Ultimately it comes down to Speed = Constant/Time.
I just finished building a speedometer for my bicycle that logs speed
and altitude. I'm not using a real time display but download the
data for calculation and graphing.
I time for 4 revolutions and for my wheel(700mm) the formula comes
out to be Speed(mph) = 19677/time(ms)
For example for at 1303ms Speed = 19677/1303= 15.1mph
I use a timer chip from Peter Anderson to get the time and it works
very well.
wrote:
>
> Hi, ok I need some help, I am just trying to make a bicycle
speedometer. I have it all worked out but the basic stamp program
can't handle the math...
>
> snip
You are trying to make this too complicated.

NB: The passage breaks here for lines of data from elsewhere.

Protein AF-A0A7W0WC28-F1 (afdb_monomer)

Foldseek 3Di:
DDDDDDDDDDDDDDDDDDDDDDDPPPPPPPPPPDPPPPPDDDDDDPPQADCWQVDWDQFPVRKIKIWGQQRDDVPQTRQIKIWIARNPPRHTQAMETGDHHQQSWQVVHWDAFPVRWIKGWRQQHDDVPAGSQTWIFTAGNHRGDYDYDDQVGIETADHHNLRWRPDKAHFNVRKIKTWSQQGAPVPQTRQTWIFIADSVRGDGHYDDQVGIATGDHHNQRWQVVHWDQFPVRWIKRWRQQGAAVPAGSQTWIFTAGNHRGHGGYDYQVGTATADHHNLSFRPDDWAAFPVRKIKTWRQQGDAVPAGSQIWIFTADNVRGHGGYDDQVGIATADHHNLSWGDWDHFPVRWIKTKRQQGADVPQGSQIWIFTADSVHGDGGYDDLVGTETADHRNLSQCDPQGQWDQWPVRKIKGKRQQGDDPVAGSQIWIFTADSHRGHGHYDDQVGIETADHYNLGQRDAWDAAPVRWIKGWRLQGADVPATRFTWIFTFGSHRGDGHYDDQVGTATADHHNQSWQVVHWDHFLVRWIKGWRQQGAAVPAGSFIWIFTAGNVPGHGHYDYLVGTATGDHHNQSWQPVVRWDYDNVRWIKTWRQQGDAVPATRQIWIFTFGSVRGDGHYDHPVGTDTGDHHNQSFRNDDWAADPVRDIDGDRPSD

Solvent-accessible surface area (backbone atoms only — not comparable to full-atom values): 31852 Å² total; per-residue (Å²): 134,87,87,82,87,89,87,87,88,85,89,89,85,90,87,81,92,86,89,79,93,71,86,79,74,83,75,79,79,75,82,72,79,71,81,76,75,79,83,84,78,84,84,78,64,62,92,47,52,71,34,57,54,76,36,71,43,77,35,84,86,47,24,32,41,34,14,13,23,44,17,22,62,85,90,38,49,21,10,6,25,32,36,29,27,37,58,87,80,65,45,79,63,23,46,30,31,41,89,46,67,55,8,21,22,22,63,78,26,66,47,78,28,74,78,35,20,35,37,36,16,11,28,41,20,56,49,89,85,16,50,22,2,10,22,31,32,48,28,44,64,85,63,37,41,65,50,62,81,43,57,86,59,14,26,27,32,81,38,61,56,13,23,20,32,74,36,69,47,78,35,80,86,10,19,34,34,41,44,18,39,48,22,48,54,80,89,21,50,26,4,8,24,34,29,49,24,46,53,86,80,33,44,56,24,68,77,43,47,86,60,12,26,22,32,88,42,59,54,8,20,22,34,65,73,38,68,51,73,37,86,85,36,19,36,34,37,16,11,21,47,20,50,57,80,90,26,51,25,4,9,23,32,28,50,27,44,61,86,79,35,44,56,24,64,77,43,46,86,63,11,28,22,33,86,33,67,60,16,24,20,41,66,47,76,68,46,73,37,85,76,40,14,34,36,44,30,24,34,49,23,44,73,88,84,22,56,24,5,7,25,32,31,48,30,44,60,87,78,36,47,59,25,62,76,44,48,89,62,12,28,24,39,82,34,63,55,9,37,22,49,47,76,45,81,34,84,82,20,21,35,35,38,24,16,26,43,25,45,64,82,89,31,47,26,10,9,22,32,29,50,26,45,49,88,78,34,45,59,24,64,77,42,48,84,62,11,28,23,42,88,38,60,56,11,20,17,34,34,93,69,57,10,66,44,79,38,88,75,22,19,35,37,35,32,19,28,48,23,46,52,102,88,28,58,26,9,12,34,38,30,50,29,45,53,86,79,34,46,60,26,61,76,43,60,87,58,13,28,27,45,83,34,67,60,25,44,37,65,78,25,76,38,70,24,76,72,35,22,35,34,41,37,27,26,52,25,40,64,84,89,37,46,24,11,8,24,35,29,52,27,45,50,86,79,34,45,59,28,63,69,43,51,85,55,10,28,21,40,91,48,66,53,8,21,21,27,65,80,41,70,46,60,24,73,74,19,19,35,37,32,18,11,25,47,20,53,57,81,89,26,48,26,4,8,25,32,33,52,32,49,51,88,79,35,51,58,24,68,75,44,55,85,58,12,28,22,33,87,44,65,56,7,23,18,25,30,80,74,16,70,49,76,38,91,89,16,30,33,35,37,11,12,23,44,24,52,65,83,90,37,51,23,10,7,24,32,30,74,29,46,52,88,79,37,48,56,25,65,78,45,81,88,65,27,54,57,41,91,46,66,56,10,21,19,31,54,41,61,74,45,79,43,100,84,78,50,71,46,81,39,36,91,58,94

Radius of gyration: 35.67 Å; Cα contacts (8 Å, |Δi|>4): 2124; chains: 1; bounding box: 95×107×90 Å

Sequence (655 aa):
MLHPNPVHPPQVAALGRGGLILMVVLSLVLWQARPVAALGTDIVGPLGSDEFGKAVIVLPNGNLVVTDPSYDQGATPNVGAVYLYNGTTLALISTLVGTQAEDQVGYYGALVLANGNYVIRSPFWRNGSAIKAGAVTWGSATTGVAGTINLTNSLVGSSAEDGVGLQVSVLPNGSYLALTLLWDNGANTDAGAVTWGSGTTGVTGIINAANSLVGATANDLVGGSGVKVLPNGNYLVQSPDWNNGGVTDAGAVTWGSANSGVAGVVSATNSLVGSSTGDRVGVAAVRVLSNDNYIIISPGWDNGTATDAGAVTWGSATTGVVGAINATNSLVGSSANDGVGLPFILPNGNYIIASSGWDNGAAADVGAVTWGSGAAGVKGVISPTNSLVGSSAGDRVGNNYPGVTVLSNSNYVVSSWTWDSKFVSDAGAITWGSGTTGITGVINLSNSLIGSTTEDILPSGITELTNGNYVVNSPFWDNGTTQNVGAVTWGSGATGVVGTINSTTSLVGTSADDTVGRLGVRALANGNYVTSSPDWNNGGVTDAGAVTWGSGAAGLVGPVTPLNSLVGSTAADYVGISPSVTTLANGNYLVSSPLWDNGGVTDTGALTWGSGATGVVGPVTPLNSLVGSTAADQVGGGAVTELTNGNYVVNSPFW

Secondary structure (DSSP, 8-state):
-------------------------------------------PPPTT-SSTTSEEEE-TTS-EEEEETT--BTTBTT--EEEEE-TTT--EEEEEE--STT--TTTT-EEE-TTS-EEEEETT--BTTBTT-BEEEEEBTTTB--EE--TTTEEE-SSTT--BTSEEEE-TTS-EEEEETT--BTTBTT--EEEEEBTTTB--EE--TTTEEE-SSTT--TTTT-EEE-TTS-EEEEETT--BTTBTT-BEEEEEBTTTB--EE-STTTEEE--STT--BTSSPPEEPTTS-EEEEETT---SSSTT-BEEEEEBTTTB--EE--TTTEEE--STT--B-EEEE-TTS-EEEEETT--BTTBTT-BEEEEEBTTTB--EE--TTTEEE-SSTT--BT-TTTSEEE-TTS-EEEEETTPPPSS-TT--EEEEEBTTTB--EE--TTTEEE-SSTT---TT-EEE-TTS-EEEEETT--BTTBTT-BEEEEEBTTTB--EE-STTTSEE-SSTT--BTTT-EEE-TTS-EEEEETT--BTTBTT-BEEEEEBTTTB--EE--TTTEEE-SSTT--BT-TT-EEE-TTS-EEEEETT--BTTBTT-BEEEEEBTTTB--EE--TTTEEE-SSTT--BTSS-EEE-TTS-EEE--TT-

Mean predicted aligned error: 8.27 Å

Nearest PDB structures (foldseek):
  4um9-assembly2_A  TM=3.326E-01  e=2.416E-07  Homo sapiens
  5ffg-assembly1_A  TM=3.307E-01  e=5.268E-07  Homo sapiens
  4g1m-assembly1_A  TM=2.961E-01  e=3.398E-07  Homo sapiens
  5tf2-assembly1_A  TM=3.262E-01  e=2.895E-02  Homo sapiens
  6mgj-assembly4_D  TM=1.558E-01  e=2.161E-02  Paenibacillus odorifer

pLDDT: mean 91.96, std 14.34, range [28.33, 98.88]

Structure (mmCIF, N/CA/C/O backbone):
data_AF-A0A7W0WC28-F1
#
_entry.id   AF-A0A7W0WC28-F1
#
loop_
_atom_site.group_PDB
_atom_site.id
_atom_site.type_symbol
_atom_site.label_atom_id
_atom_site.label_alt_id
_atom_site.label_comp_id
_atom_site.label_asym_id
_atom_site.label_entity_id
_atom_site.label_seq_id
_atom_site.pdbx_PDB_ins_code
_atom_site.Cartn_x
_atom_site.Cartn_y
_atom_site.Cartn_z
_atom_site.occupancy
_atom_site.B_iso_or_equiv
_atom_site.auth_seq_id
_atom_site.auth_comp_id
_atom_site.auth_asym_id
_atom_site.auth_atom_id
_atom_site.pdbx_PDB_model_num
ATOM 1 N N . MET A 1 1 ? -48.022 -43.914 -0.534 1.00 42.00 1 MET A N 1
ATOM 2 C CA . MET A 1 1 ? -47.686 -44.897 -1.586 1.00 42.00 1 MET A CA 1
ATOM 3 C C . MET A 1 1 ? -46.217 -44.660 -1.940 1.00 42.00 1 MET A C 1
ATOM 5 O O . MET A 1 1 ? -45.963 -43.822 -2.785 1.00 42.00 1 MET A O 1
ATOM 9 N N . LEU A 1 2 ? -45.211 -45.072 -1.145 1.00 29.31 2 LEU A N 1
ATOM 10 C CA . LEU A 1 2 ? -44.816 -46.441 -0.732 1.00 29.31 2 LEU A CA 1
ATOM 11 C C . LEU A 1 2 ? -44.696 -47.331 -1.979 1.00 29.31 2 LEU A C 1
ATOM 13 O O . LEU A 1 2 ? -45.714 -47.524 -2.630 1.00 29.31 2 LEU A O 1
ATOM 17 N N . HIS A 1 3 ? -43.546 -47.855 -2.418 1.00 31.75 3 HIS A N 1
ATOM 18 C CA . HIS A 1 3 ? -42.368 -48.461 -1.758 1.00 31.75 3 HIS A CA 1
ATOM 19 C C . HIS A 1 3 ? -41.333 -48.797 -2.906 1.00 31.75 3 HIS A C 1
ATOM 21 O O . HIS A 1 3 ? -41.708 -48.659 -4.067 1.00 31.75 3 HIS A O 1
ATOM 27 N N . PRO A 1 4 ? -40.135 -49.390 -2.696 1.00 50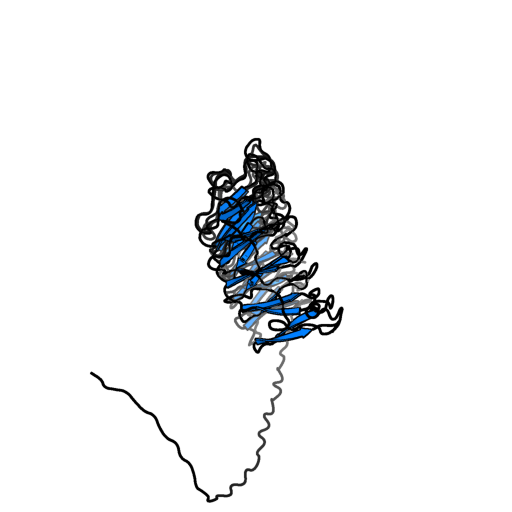.66 4 PRO A N 1
ATOM 28 C CA . PRO A 1 4 ? -39.024 -48.950 -1.839 1.00 50.66 4 PRO A CA 1
ATOM 29 C C . PRO A 1 4 ? -37.599 -49.307 -2.386 1.00 50.66 4 PRO A C 1
ATOM 31 O O . PRO A 1 4 ? -37.437 -50.118 -3.289 1.00 50.66 4 PRO A O 1
ATOM 34 N N . ASN A 1 5 ? -36.542 -48.779 -1.760 1.00 40.22 5 ASN A N 1
ATOM 35 C CA . ASN A 1 5 ? -35.281 -49.523 -1.516 1.00 40.22 5 ASN A CA 1
ATOM 36 C C . ASN A 1 5 ? -35.490 -50.322 -0.215 1.00 40.22 5 ASN A C 1
ATOM 38 O O . ASN A 1 5 ? -36.202 -49.761 0.627 1.00 40.22 5 ASN A O 1
ATOM 42 N N . PRO A 1 6 ? -34.898 -51.518 0.059 1.00 47.09 6 PRO A N 1
ATOM 43 C CA . PRO A 1 6 ? -33.526 -51.532 0.625 1.00 47.09 6 PRO A CA 1
ATOM 44 C C . PRO A 1 6 ? -32.720 -52.881 0.591 1.00 47.09 6 PRO A C 1
ATOM 46 O O . PRO A 1 6 ? -33.207 -53.913 0.142 1.00 47.09 6 PRO A O 1
ATOM 49 N N . VAL A 1 7 ? -31.524 -52.847 1.222 1.00 31.92 7 VAL A N 1
ATOM 50 C CA . VAL A 1 7 ? -30.853 -53.884 2.073 1.00 31.92 7 VAL A CA 1
ATOM 51 C C . VAL A 1 7 ? -29.613 -54.650 1.530 1.00 31.92 7 VAL A C 1
ATOM 53 O O . VAL A 1 7 ? -29.713 -55.546 0.702 1.00 31.92 7 VAL A O 1
ATOM 56 N N . HIS A 1 8 ? -28.451 -54.371 2.147 1.00 34.94 8 HIS A N 1
ATOM 57 C CA . HIS A 1 8 ? -27.320 -55.288 2.468 1.00 34.94 8 HIS A CA 1
ATOM 58 C C . HIS A 1 8 ? -27.523 -55.882 3.893 1.00 34.94 8 HIS A C 1
ATOM 60 O O . HIS A 1 8 ? -28.259 -55.236 4.641 1.00 34.94 8 HIS A O 1
ATOM 66 N N . PRO A 1 9 ? -26.747 -56.858 4.446 1.00 58.75 9 PRO A N 1
ATOM 67 C CA . PRO A 1 9 ? -26.034 -58.080 3.994 1.00 58.75 9 PRO A CA 1
ATOM 68 C C . PRO A 1 9 ? -26.464 -59.321 4.872 1.00 58.75 9 PRO A C 1
ATOM 70 O O . PRO A 1 9 ? -27.551 -59.252 5.447 1.00 58.75 9 PRO A O 1
ATOM 73 N N . PRO A 1 10 ? -25.712 -60.456 5.009 1.00 41.84 10 PRO A N 1
ATOM 74 C CA . PRO A 1 10 ? -24.660 -60.548 6.052 1.00 41.84 10 PRO A CA 1
ATOM 75 C C . PRO A 1 10 ? -23.450 -61.484 5.758 1.00 41.84 10 PRO A C 1
ATOM 77 O O . PRO A 1 10 ? -23.464 -62.325 4.863 1.00 41.84 10 PRO A O 1
ATOM 80 N N . GLN A 1 11 ? -22.394 -61.334 6.571 1.00 36.66 11 GLN A N 1
ATOM 81 C CA . GLN A 1 11 ? -21.267 -62.272 6.745 1.00 36.66 11 GLN A CA 1
ATOM 82 C C . GLN A 1 11 ? -21.694 -63.550 7.501 1.00 36.66 11 GLN A C 1
ATOM 84 O O . GLN A 1 11 ? -22.600 -63.436 8.313 1.00 36.66 11 GLN A O 1
ATOM 89 N N . VAL A 1 12 ? -20.995 -64.694 7.332 1.00 31.61 12 VAL A N 1
ATOM 90 C CA . VAL A 1 12 ? -20.337 -65.499 8.407 1.00 31.61 12 VAL A CA 1
ATOM 91 C C . VAL A 1 12 ? -19.338 -66.522 7.807 1.00 31.61 12 VAL A C 1
ATOM 93 O O . VAL A 1 12 ? -19.506 -67.048 6.713 1.00 31.61 12 VAL A O 1
ATOM 96 N N . ALA A 1 13 ? -18.280 -66.727 8.591 1.00 30.00 13 ALA A N 1
ATOM 97 C CA . ALA A 1 13 ? -17.016 -67.447 8.490 1.00 30.00 13 ALA A CA 1
ATOM 98 C C . ALA A 1 13 ? -16.983 -69.004 8.404 1.00 30.00 13 ALA A C 1
ATOM 100 O O . ALA A 1 13 ? -17.816 -69.697 8.975 1.00 30.00 13 ALA A O 1
ATOM 101 N N . ALA A 1 14 ? -15.840 -69.473 7.864 1.00 31.39 14 ALA A N 1
ATOM 102 C CA . ALA A 1 14 ? -14.867 -70.459 8.399 1.00 31.39 14 ALA A CA 1
ATOM 103 C C . ALA A 1 14 ? -14.954 -71.995 8.182 1.00 31.39 14 ALA A C 1
ATOM 105 O O . ALA A 1 14 ? -16.003 -72.618 8.255 1.00 31.39 14 ALA A O 1
ATOM 106 N N . LEU A 1 15 ? -13.715 -72.542 8.107 1.00 30.62 15 LEU A N 1
ATOM 107 C CA . LEU A 1 15 ? -13.189 -73.929 8.168 1.00 30.62 15 LEU A CA 1
ATOM 108 C C . LEU A 1 15 ? -12.974 -74.602 6.794 1.00 30.62 15 LEU A C 1
ATOM 110 O O . LEU A 1 15 ? -13.892 -74.693 6.001 1.00 30.62 15 LEU A O 1
ATOM 114 N N . GLY A 1 16 ? -11.808 -75.133 6.413 1.00 28.33 16 GLY A N 1
ATOM 115 C CA . GLY A 1 16 ? -10.507 -75.263 7.064 1.00 28.33 16 GLY A CA 1
ATOM 116 C C . GLY A 1 16 ? -9.656 -76.352 6.374 1.00 28.33 16 GLY A C 1
ATOM 117 O O . GLY A 1 16 ? -10.149 -77.442 6.132 1.00 28.33 16 GLY A O 1
ATOM 118 N N . ARG A 1 17 ? -8.367 -76.038 6.163 1.00 33.94 17 ARG A N 1
ATOM 119 C CA . ARG A 1 17 ? -7.1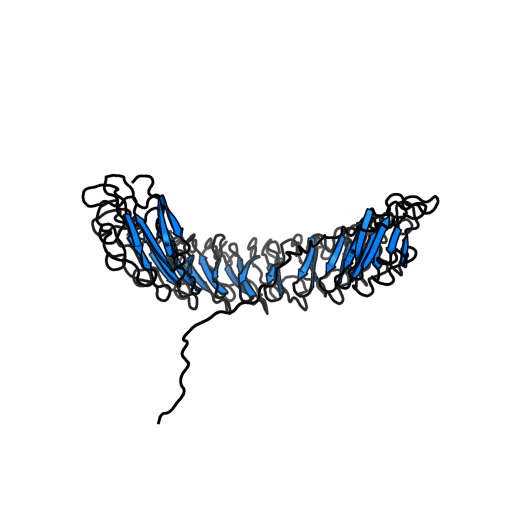57 -76.903 6.168 1.00 33.94 17 ARG A CA 1
ATOM 120 C C . ARG A 1 17 ? -6.894 -77.960 5.070 1.00 33.94 17 ARG A C 1
ATOM 122 O O . ARG A 1 17 ? -7.608 -78.939 4.917 1.00 33.94 17 ARG A O 1
ATOM 129 N N . GLY A 1 18 ? -5.691 -77.822 4.494 1.00 30.00 18 GLY A N 1
ATOM 130 C CA . GLY A 1 18 ? -4.900 -78.830 3.768 1.00 30.00 18 GLY A CA 1
ATOM 131 C C . GLY A 1 18 ? -4.212 -78.161 2.572 1.00 30.00 18 GLY A C 1
ATOM 132 O O . GLY A 1 18 ? -4.853 -77.944 1.561 1.00 30.00 18 GLY A O 1
ATOM 133 N N . GLY A 1 19 ? -2.976 -77.663 2.618 1.00 33.31 19 GLY A N 1
ATOM 134 C CA . GLY A 1 19 ? -1.769 -78.264 3.174 1.00 33.31 19 GLY A CA 1
ATOM 135 C C . GLY A 1 19 ? -0.826 -78.599 2.013 1.00 33.31 19 GLY A C 1
ATOM 136 O O . GLY A 1 19 ? -0.668 -79.769 1.690 1.00 33.31 19 GLY A O 1
ATOM 137 N N . LEU A 1 20 ? -0.237 -77.585 1.365 1.00 33.03 20 LEU A N 1
ATOM 138 C CA . LEU A 1 20 ? 0.856 -77.779 0.408 1.00 33.03 20 LEU A CA 1
ATOM 139 C C . LEU A 1 20 ? 2.053 -76.940 0.859 1.00 33.03 20 LEU A C 1
ATOM 141 O O . LEU A 1 20 ? 2.027 -75.711 0.846 1.00 33.03 20 LEU A O 1
ATOM 145 N N . ILE A 1 21 ? 3.073 -77.647 1.332 1.00 40.66 21 ILE A N 1
ATOM 146 C CA . ILE A 1 21 ? 4.378 -77.119 1.712 1.00 40.66 21 ILE A CA 1
ATOM 147 C C . ILE A 1 21 ? 5.059 -76.633 0.430 1.00 40.66 21 ILE A C 1
ATOM 149 O O . ILE A 1 21 ? 5.411 -77.443 -0.424 1.00 40.66 21 ILE A O 1
ATOM 153 N N . LEU A 1 22 ? 5.261 -75.322 0.303 1.00 33.62 22 LEU A N 1
ATOM 154 C CA . LEU A 1 22 ? 6.209 -74.752 -0.647 1.00 33.62 22 LEU A CA 1
ATOM 155 C C . LEU A 1 22 ? 7.232 -73.956 0.162 1.00 33.62 22 LEU A C 1
ATOM 157 O O . LEU A 1 22 ? 6.890 -72.973 0.819 1.00 33.62 22 LEU A O 1
ATOM 161 N N . MET A 1 23 ? 8.474 -74.441 0.166 1.00 35.41 23 MET A N 1
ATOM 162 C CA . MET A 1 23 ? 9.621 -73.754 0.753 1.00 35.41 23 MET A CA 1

Ultimately it comes down to Speed = Constant/Time.
I just finished building a speedometer for my bicycle that logs speed
and altitude. I'm not using a real time display but download the
data for calculation and graphing.
I time for 4 revolutions and for my wheel(700mm) the formula comes
out to be Speed(mph) = 19677/time(ms)
For example for at 1303ms Speed = 19677/1303= 15.1mph
I use a timer chip from Peter Anderson to get the time and it works
very well.
Comments
> Hi, ok I need some help, I am just trying to make a bicycle speedometer.

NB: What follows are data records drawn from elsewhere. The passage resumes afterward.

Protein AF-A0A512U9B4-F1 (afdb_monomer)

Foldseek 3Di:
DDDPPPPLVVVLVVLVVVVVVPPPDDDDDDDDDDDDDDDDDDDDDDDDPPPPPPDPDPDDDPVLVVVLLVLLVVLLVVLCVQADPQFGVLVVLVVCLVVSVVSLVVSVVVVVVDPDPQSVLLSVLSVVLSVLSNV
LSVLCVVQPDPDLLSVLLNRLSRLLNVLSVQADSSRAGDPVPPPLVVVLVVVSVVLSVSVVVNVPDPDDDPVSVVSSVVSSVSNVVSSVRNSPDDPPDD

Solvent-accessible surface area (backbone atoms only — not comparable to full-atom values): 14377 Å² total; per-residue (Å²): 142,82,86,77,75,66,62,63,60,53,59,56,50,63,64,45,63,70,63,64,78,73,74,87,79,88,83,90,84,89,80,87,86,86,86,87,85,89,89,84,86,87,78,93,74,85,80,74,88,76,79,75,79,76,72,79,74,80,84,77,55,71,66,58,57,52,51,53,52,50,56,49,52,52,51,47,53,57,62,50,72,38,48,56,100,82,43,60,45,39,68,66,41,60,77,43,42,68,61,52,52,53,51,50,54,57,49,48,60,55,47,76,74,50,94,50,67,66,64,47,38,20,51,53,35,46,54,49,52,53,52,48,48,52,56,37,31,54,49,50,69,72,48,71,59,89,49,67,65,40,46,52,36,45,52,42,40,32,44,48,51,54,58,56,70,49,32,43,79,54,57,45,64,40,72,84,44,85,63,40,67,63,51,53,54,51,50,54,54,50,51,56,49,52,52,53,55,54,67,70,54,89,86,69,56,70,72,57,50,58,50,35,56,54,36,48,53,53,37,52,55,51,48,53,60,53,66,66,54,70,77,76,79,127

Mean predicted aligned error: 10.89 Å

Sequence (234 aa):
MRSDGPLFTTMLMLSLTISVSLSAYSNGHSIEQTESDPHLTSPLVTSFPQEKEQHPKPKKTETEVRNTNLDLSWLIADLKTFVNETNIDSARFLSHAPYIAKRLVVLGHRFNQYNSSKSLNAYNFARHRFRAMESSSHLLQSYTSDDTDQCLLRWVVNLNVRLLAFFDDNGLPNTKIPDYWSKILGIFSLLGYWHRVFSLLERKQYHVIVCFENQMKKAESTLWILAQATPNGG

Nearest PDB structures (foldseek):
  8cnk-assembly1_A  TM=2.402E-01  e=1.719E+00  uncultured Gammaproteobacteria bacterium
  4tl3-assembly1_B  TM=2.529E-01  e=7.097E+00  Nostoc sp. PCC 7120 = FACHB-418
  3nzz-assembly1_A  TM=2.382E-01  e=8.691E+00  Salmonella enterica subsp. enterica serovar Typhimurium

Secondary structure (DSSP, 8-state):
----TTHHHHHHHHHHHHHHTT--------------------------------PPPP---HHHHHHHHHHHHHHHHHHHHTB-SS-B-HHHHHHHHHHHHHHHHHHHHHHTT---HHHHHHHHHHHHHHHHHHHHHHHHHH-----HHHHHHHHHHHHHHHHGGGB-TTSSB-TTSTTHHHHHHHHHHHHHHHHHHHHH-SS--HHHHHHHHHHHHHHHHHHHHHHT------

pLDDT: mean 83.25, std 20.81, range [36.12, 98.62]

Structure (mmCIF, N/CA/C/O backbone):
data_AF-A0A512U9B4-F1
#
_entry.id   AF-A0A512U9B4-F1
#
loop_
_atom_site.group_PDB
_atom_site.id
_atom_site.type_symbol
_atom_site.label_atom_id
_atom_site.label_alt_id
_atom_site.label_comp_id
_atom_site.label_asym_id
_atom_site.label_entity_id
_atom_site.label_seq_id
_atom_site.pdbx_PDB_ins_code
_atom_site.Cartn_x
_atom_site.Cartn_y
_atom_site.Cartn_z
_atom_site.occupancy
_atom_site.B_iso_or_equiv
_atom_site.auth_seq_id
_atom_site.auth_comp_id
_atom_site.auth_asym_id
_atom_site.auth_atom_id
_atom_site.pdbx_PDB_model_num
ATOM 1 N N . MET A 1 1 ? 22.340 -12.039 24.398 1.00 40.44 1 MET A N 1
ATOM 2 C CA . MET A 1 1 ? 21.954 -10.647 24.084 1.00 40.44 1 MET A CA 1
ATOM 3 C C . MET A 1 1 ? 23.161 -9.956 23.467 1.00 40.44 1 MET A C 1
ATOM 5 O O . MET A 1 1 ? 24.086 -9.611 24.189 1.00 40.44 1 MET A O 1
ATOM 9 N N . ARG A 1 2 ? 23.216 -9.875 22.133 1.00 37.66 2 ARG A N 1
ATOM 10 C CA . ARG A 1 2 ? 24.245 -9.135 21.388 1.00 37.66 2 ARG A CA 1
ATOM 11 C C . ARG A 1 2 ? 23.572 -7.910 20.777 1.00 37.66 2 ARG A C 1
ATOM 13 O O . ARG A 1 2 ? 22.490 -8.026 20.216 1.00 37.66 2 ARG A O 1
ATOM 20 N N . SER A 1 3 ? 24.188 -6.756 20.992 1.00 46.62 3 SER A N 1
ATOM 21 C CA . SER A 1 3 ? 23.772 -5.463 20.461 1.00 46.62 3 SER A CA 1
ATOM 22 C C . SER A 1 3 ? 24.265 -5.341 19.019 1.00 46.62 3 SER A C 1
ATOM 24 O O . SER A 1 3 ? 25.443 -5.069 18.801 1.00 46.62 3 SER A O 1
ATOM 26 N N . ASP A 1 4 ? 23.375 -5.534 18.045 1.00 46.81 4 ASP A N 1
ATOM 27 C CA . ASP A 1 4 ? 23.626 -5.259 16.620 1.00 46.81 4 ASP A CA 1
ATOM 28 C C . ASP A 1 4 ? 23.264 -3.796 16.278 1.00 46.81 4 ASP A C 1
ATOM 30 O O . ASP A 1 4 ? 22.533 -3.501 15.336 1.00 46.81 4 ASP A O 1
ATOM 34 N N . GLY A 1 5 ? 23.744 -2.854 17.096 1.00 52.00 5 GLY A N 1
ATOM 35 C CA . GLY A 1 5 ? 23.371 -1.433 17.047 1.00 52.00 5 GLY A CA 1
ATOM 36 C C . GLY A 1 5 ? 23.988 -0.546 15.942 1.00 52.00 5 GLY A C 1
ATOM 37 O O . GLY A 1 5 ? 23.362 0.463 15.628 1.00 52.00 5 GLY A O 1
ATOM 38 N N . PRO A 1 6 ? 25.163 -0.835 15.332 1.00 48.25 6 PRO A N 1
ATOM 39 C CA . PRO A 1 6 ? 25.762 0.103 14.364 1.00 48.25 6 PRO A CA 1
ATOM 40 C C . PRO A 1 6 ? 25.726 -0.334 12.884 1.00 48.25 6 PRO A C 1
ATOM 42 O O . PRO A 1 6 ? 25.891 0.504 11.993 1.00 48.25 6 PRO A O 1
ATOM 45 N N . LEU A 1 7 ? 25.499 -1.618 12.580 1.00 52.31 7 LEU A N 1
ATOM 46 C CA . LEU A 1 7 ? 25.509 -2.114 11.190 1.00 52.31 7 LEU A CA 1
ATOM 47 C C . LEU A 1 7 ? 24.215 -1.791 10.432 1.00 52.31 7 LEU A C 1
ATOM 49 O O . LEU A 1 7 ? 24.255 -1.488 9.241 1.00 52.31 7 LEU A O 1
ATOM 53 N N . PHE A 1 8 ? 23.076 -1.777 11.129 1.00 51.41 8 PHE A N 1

> I have it all worked out but the basic stamp program can't handle the
math...
> now I count when the magnet goes by on the wheel and I have worked out
> approx 2 meters for every revolution of the wheel. now thats
> microseconds/milliseconds if your going down a hill.
> anyways alls I am trying to do is take my count and change it from
> microseconds to seconds then multiply by 500 to get the total time
> that it would take to go 1 kilometer at that speed
> kilometer=1000meters.... and then devide take the total number
> of seconds in 1 hour which is 3600 and divide how long it took
> to go 1000meters and that willl give me KPH kilometer per hour....
>...
Hi Tyson,
The core routine in your program is
> wait1:
> if in0 then wait1 ' await switch closed
> time0:
> x=x+1: branch in0,[noparse][[/noparse]time0] ' count & await switch open
> time1:
> x=x+1: if in0 then time1 ' count await switch closed
This efficiently counts the time for one complete revolution of the wheel.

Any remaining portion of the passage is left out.